COM Prof Pleads Not Guilty in Vehicular Homicide
Robert Zelnick says he wasn’t negligent in fatal collision

A court entered a not guilty plea Friday on behalf of a distinguished former ABC journalist and BU professor facing misdemeanor charges of vehicular homicide and failing to yield after an October crash that killed a motorcyclist.
A pretrial hearing was set for Robert Zelnick, a College of Communication professor of journalism, on May 25 in Plymouth District Court.
“There was no negligence on my part,” Zelnick said in a recent interview with BU Today. “If I thought I had been negligent in this situation, I’d come forward and say, ‘I don’t know how I did something like this, but I did.’”
The October 7 accident occurred at the Route 3–Clark Road intersection in Plymouth as Zelnick was driving home after playing a round of golf. Police say he turned his 2006 BMW SUV left onto the on-ramp to Route 3, crossing the oncoming lane and into the way of the motorcycle driven by Brendan M. Kennedy. Kennedy, 26, crashed into the SUV and was pronounced dead at Jordan Hospital in Plymouth.
Alcohol was not a factor, police say. Zelnick, 71, was diagnosed with Parkinson’s disease in 2005, but said in the interview that it does not impair his driving and was not a factor in the accident. He has passed two driving tests since his diagnosis, he said. He has been ordered not to drive while the charges are adjudicated.
Both he and Kennedy had several driving violations on their records, according to the Boston Globe, which reported that Kennedy’s license was under suspension at the time of the accident because of three alleged driving violations in the previous 24 months. The Globe said that Zelnick’s infractions included two accidents in 2010, two between 2006 and 2007, four speeding stops from 2000 to 2002, and other stops for a right-of-way violation and failing to stop. Zelnick said in the interview with BU Today that those infractions were irrelevant in the current case, adding, “I have never had, until this time, a person who was injured while I was at the wheel.”
He acknowledged that Kennedy typically would have had the right of way. But he said witnesses would support his claim that he wasn’t negligent. He and his lawyer, Kevin Mullen, declined to elaborate, with Mullen noting that the police investigation of the crash is continuing. Zelnick did say that he did not see Kennedy in the oncoming lane as he made his left-hand turn.

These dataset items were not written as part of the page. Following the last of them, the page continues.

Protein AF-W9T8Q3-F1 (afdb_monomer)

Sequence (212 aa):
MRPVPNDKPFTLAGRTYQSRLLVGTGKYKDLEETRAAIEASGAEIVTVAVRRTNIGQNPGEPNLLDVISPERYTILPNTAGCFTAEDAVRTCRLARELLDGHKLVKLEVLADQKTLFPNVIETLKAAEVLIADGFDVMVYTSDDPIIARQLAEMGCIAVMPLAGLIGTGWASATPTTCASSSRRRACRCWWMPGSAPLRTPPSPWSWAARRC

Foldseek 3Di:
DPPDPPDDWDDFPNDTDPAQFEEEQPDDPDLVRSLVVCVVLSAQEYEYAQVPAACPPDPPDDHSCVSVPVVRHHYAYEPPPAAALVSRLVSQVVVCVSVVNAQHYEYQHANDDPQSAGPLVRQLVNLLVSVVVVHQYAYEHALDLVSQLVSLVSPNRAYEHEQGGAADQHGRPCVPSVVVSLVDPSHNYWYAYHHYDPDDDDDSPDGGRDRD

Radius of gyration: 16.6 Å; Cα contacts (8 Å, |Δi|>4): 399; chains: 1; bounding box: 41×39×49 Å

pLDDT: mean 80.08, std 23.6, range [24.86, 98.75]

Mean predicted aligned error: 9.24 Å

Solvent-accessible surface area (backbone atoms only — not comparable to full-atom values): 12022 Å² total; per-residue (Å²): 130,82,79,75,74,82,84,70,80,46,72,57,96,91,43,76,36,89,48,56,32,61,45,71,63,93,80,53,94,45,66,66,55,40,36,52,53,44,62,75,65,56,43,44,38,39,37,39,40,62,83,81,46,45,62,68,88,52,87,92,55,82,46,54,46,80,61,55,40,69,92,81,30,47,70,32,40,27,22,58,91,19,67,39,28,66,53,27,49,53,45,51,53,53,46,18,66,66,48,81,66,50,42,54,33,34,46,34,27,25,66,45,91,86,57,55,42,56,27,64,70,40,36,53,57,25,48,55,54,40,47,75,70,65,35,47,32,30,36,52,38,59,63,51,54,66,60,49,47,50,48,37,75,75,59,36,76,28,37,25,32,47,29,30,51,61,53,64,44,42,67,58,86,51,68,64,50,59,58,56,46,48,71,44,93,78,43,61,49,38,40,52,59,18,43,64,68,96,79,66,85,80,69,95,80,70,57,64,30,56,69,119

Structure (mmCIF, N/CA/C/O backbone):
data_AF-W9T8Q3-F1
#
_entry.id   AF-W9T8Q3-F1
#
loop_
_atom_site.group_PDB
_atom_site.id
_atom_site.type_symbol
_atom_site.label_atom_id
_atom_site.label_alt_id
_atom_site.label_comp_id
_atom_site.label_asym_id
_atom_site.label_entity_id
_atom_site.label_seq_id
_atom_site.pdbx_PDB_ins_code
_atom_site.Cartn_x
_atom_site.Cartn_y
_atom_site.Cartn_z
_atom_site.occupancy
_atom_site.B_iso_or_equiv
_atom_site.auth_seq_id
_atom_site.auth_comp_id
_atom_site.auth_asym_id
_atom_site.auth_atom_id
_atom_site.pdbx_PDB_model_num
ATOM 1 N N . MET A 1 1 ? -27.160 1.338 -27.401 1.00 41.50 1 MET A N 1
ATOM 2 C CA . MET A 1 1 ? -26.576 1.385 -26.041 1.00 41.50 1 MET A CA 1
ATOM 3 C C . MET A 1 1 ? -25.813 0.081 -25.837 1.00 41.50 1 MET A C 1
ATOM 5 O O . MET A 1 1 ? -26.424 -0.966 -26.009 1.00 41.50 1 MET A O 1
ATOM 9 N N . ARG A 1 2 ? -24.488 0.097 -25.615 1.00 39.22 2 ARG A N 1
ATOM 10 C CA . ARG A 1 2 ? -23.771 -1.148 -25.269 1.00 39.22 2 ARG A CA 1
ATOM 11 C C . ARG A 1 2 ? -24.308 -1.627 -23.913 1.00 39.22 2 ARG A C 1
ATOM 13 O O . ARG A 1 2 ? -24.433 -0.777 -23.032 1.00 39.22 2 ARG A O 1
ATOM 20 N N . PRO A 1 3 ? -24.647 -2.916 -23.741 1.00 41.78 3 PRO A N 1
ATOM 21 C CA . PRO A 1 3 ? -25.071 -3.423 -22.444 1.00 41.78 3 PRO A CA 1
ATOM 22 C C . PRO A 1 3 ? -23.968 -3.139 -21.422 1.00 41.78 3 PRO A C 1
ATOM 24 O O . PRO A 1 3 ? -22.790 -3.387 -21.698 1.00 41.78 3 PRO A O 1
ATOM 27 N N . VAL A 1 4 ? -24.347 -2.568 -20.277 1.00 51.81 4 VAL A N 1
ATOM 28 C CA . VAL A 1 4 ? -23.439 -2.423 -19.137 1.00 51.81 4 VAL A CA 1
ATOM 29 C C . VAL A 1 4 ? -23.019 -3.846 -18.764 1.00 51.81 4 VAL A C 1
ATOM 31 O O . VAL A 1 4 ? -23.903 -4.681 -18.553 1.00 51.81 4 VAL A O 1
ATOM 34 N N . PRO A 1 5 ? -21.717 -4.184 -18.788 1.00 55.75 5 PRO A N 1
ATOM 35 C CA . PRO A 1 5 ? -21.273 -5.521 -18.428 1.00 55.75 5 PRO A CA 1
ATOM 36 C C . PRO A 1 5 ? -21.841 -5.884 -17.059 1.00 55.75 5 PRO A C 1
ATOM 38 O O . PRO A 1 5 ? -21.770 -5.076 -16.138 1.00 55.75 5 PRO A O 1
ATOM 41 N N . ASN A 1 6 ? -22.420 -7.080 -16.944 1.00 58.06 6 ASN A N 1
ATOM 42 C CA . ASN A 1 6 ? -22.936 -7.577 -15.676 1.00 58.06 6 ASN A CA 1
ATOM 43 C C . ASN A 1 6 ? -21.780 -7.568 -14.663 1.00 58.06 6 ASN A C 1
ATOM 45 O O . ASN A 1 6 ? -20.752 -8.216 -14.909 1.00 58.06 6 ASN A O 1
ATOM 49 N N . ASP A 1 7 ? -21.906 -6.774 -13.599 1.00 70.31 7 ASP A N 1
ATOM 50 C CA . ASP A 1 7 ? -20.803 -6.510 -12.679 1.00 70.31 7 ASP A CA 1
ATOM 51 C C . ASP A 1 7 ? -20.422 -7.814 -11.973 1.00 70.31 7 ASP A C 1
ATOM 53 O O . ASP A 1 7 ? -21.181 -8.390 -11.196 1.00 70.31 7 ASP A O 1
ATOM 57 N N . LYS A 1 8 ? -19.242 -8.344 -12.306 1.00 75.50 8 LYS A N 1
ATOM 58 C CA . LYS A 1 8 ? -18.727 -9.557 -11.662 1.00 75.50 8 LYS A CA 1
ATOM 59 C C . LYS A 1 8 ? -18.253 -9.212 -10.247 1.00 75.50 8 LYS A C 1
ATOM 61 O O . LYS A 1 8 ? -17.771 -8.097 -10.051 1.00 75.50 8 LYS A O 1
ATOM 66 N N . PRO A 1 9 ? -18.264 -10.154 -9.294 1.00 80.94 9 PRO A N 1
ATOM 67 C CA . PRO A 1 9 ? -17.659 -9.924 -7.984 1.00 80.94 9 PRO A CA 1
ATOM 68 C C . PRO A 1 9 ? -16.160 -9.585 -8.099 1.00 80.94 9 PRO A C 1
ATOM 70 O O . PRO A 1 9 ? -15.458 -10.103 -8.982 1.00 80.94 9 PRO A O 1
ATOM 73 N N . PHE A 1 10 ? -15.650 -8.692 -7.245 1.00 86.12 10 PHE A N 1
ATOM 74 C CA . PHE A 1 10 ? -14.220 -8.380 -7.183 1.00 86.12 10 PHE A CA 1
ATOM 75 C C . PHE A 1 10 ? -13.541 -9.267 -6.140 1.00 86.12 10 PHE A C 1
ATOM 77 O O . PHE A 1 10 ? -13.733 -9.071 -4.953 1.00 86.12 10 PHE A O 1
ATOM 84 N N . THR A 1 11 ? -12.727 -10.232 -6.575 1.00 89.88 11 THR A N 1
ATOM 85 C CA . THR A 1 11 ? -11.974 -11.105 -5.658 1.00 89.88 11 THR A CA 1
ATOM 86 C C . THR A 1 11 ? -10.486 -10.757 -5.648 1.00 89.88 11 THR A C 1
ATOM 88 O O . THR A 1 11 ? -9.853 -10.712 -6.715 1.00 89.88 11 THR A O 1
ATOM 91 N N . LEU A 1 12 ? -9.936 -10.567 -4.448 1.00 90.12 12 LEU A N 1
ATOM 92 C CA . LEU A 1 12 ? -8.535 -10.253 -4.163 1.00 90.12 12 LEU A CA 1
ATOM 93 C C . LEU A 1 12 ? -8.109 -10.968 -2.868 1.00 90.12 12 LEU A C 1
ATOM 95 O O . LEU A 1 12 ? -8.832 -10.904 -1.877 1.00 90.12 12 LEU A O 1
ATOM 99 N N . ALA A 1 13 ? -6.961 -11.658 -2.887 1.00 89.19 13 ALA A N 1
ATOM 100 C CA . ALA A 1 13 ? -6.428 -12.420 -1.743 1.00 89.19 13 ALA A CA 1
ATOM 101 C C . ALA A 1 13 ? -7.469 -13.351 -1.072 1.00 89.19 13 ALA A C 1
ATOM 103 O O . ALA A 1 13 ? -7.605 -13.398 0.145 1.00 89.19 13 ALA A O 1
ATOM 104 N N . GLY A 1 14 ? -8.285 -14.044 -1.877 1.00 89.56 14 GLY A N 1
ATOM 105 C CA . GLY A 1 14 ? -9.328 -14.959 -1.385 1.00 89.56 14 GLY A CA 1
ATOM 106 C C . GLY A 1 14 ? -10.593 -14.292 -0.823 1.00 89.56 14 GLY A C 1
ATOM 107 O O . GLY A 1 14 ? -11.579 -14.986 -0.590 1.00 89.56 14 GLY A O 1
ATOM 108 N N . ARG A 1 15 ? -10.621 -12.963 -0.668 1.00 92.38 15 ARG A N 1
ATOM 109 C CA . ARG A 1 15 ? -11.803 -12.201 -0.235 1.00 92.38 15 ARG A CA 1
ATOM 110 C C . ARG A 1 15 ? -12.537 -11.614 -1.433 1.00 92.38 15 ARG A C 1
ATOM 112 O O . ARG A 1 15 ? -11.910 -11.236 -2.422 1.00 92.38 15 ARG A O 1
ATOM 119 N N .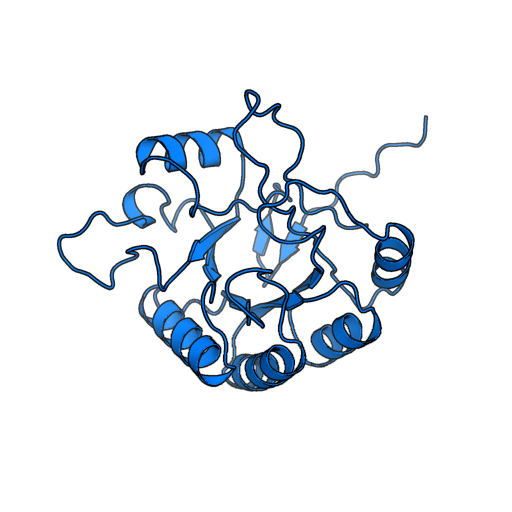 THR A 1 16 ? -13.863 -11.547 -1.346 1.00 93.31 16 THR A N 1
ATOM 120 C CA . THR A 1 16 ? -14.720 -10.968 -2.387 1.00 93.31 16 THR A CA 1
ATOM 121 C C . THR A 1 16 ? -15.364 -9.688 -1.879 1.00 93.31 16 THR A C 1
ATOM 123 O O . THR A 1 16 ? -15.931 -9.682 -0.794 1.00 93.31 16 THR A O 1
ATOM 126 N N . TYR A 1 17 ? -15.280 -8.645 -2.695 1.00 91.19 17 TYR A N 1
ATOM 127 C CA . TYR A 1 17 ? -15.756 -7.295 -2.440 1.00 91.19 17 TYR A CA 1
ATOM 128 C C . TYR A 1 17 ? -16.856 -6.947 -3.444 1.00 91.19 17 TYR A C 1
ATOM 130 O O . TYR A 1 17 ? -16.803 -7.366 -4.612 1.00 91.19 17 TYR A O 1
ATOM 138 N N . GLN A 1 18 ? -17.836 -6.168 -2.996 1.00 90.94 18 GLN A N 1
ATOM 139 C CA . GLN A 1 18 ? -18.853 -5.568 -3.861 1.00 90.94 18 GLN A CA 1
ATOM 140 C C . GLN A 1 18 ? -18.314 -4.278 -4.482 1.00 90.94 18 GLN A C 1
ATOM 142 O O . GLN A 1 18 ? -18.440 -4.039 -5.684 1.00 90.94 18 GLN A O 1
ATOM 147 N N . SER A 1 19 ? -17.643 -3.471 -3.667 1.00 89.81 19 SER A N 1
ATOM 148 C CA . SER A 1 19 ? -17.021 -2.224 -4.064 1.00 89.81 19 SER A CA 1
ATOM 149 C C . SER A 1 19 ? -15.705 -2.459 -4.801 1.00 89.81 19 SER A C 1
ATOM 151 O O . SER A 1 19 ? -14.823 -3.199 -4.366 1.00 89.81 19 SER A O 1
ATOM 153 N N . ARG A 1 20 ? -15.553 -1.775 -5.937 1.00 90.88 20 ARG A N 1
ATOM 154 C CA . ARG A 1 20 ? -14.298 -1.676 -6.709 1.00 90.88 20 ARG A CA 1
ATOM 155 C C . ARG A 1 20 ? -13.577 -0.349 -6.453 1.00 90.88 20 ARG A C 1
ATOM 157 O O . ARG A 1 20 ? -12.656 0.019 -7.178 1.00 90.88 20 ARG A O 1
ATOM 164 N N . LEU A 1 21 ? -14.042 0.404 -5.463 1.00 90.75 21 LEU A N 1
ATOM 165 C CA . LEU A 1 21 ? -13.491 1.684 -5.065 1.00 90.75 21 LEU A CA 1
ATOM 166 C C . LEU A 1 21 ? -12.600 1.475 -3.838 1.00 90.75 21 LEU A C 1
ATOM 168 O O . LEU A 1 21 ? -13.075 1.081 -2.777 1.00 90.75 21 LEU A O 1
ATOM 172 N N . LEU A 1 22 ? -11.302 1.727 -4.011 1.00 94.12 22 LEU A N 1
ATOM 173 C CA . LEU A 1 22 ? -10.326 1.783 -2.925 1.00 94.12 22 LEU A CA 1
ATOM 174 C C . LEU A 1 22 ? -10.137 3.250 -2.536 1.00 94.12 22 LEU A C 1
ATOM 176 O O . LEU A 1 22 ? -9.950 4.094 -3.413 1.00 94.12 22 LEU A O 1
ATOM 180 N N . VAL A 1 23 ? -10.150 3.550 -1.239 1.00 93.38 23 VAL A N 1
ATOM 181 C CA . VAL A 1 23 ? -10.019 4.926 -0.728 1.00 93.38 23 VAL A CA 1
ATOM 182 C C . VAL A 1 23 ? -8.799 5.034 0.175 1.00 93.38 23 VAL A C 1
ATOM 184 O O . VAL A 1 23 ? -8.513 4.133 0.955 1.00 93.38 23 VAL A O 1
ATOM 187 N N . GLY A 1 24 ? -8.049 6.128 0.057 1.00 91.81 24 GLY A N 1
ATOM 188 C CA . GLY A 1 24 ? -6.928 6.434 0.947 1.00 91.81 24 GLY A CA 1
ATOM 189 C C . GLY A 1 24 ? -7.291 7.484 1.989 1.00 91.81 24 GLY A C 1
ATOM 190 O O . GLY A 1 24 ? -8.197 8.277 1.771 1.00 91.81 24 GLY A O 1
ATOM 191 N N . THR A 1 25 ? -6.554 7.523 3.097 1.00 90.44 25 THR A N 1
ATOM 192 C CA . THR A 1 25 ? -6.872 8.382 4.256 1.00 90.44 25 THR A CA 1
ATOM 193 C C . THR A 1 25 ? -6.032 9.657 4.368 1.00 90.44 25 THR A C 1
ATOM 195 O O . THR A 1 25 ? -6.304 10.514 5.198 1.00 90.44 25 THR A O 1
ATOM 198 N N . GLY A 1 26 ? -5.009 9.829 3.530 1.00 81.88 26 GLY A N 1
ATOM 199 C CA . GLY A 1 26 ? -3.943 10.811 3.773 1.00 81.88 26 GLY A CA 1
ATOM 200 C C . GLY A 1 26 ? -4.234 12.287 3.460 1.00 81.88 26 GLY A C 1
ATOM 201 O O . GLY A 1 26 ? -3.281 13.063 3.442 1.00 81.88 26 GLY A O 1
ATOM 202 N N . LYS A 1 27 ? -5.470 12.687 3.128 1.00 84.44 27 LYS A N 1
ATOM 203 C CA . LYS A 1 27 ? -5.786 14.067 2.681 1.00 84.44 27 LYS A CA 1
ATOM 204 C C . LYS A 1 27 ? -7.017 14.710 3.328 1.00 84.44 27 LYS A C 1
ATOM 206 O O . LYS A 1 27 ? -7.361 15.828 2.951 1.00 84.44 27 LYS A O 1
ATOM 211 N N . TYR A 1 28 ? -7.667 14.031 4.266 1.00 88.75 28 TYR A N 1
ATOM 212 C CA . TYR A 1 28 ? -8.787 14.604 5.009 1.00 88.75 28 TYR A CA 1
ATOM 213 C C . TYR A 1 28 ? -8.280 15.538 6.112 1.00 88.75 28 TYR A C 1
ATOM 215 O O . TYR A 1 28 ? -7.150 15.401 6.583 1.00 88.75 28 TYR A O 1
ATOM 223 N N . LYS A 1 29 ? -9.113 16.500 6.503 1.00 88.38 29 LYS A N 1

He said he was very familiar with the area of the crash, having made the trip “700, 800 times, going back 10 years.”
Both COM Dean Thomas Fiedler (COM’71) and Zelnick said the journalism professor will teach as usual this semester while the case moves through the court. Fiedler said the situation “remains a personal one for Professor Zelnick and does not affect his COM responsibilities.”
Zelnick’s lawyer advised him not to give an interview to the Globe, which reported the story before Christmas, he said, but “I’m a journalist. My whole career has been in reporting facts. If there was any way that was humanly possible for me to discuss the situation with a journalist without getting into matters that clearly have to be held back for a later stage in the procedure, then I wanted to do that.”
Vehicular homicide carries a maximum punishment of up to two-and-a-half years in prison and a fine of up to $3,000.
Zelnick won two Emmys for his journalism and has written four books. He was a foreign and Pentagon correspondent for ABC as well as executive editor of David Frost’s 1977 interviews with Richard Nixon. (Oliver Platt played Zelnick in Frost/Nixon, the 2008 film about the interviews.)
“This is a tragedy all around,” Mullen said, for Zelnick and for Kennedy’s family, who have “lost a family member.”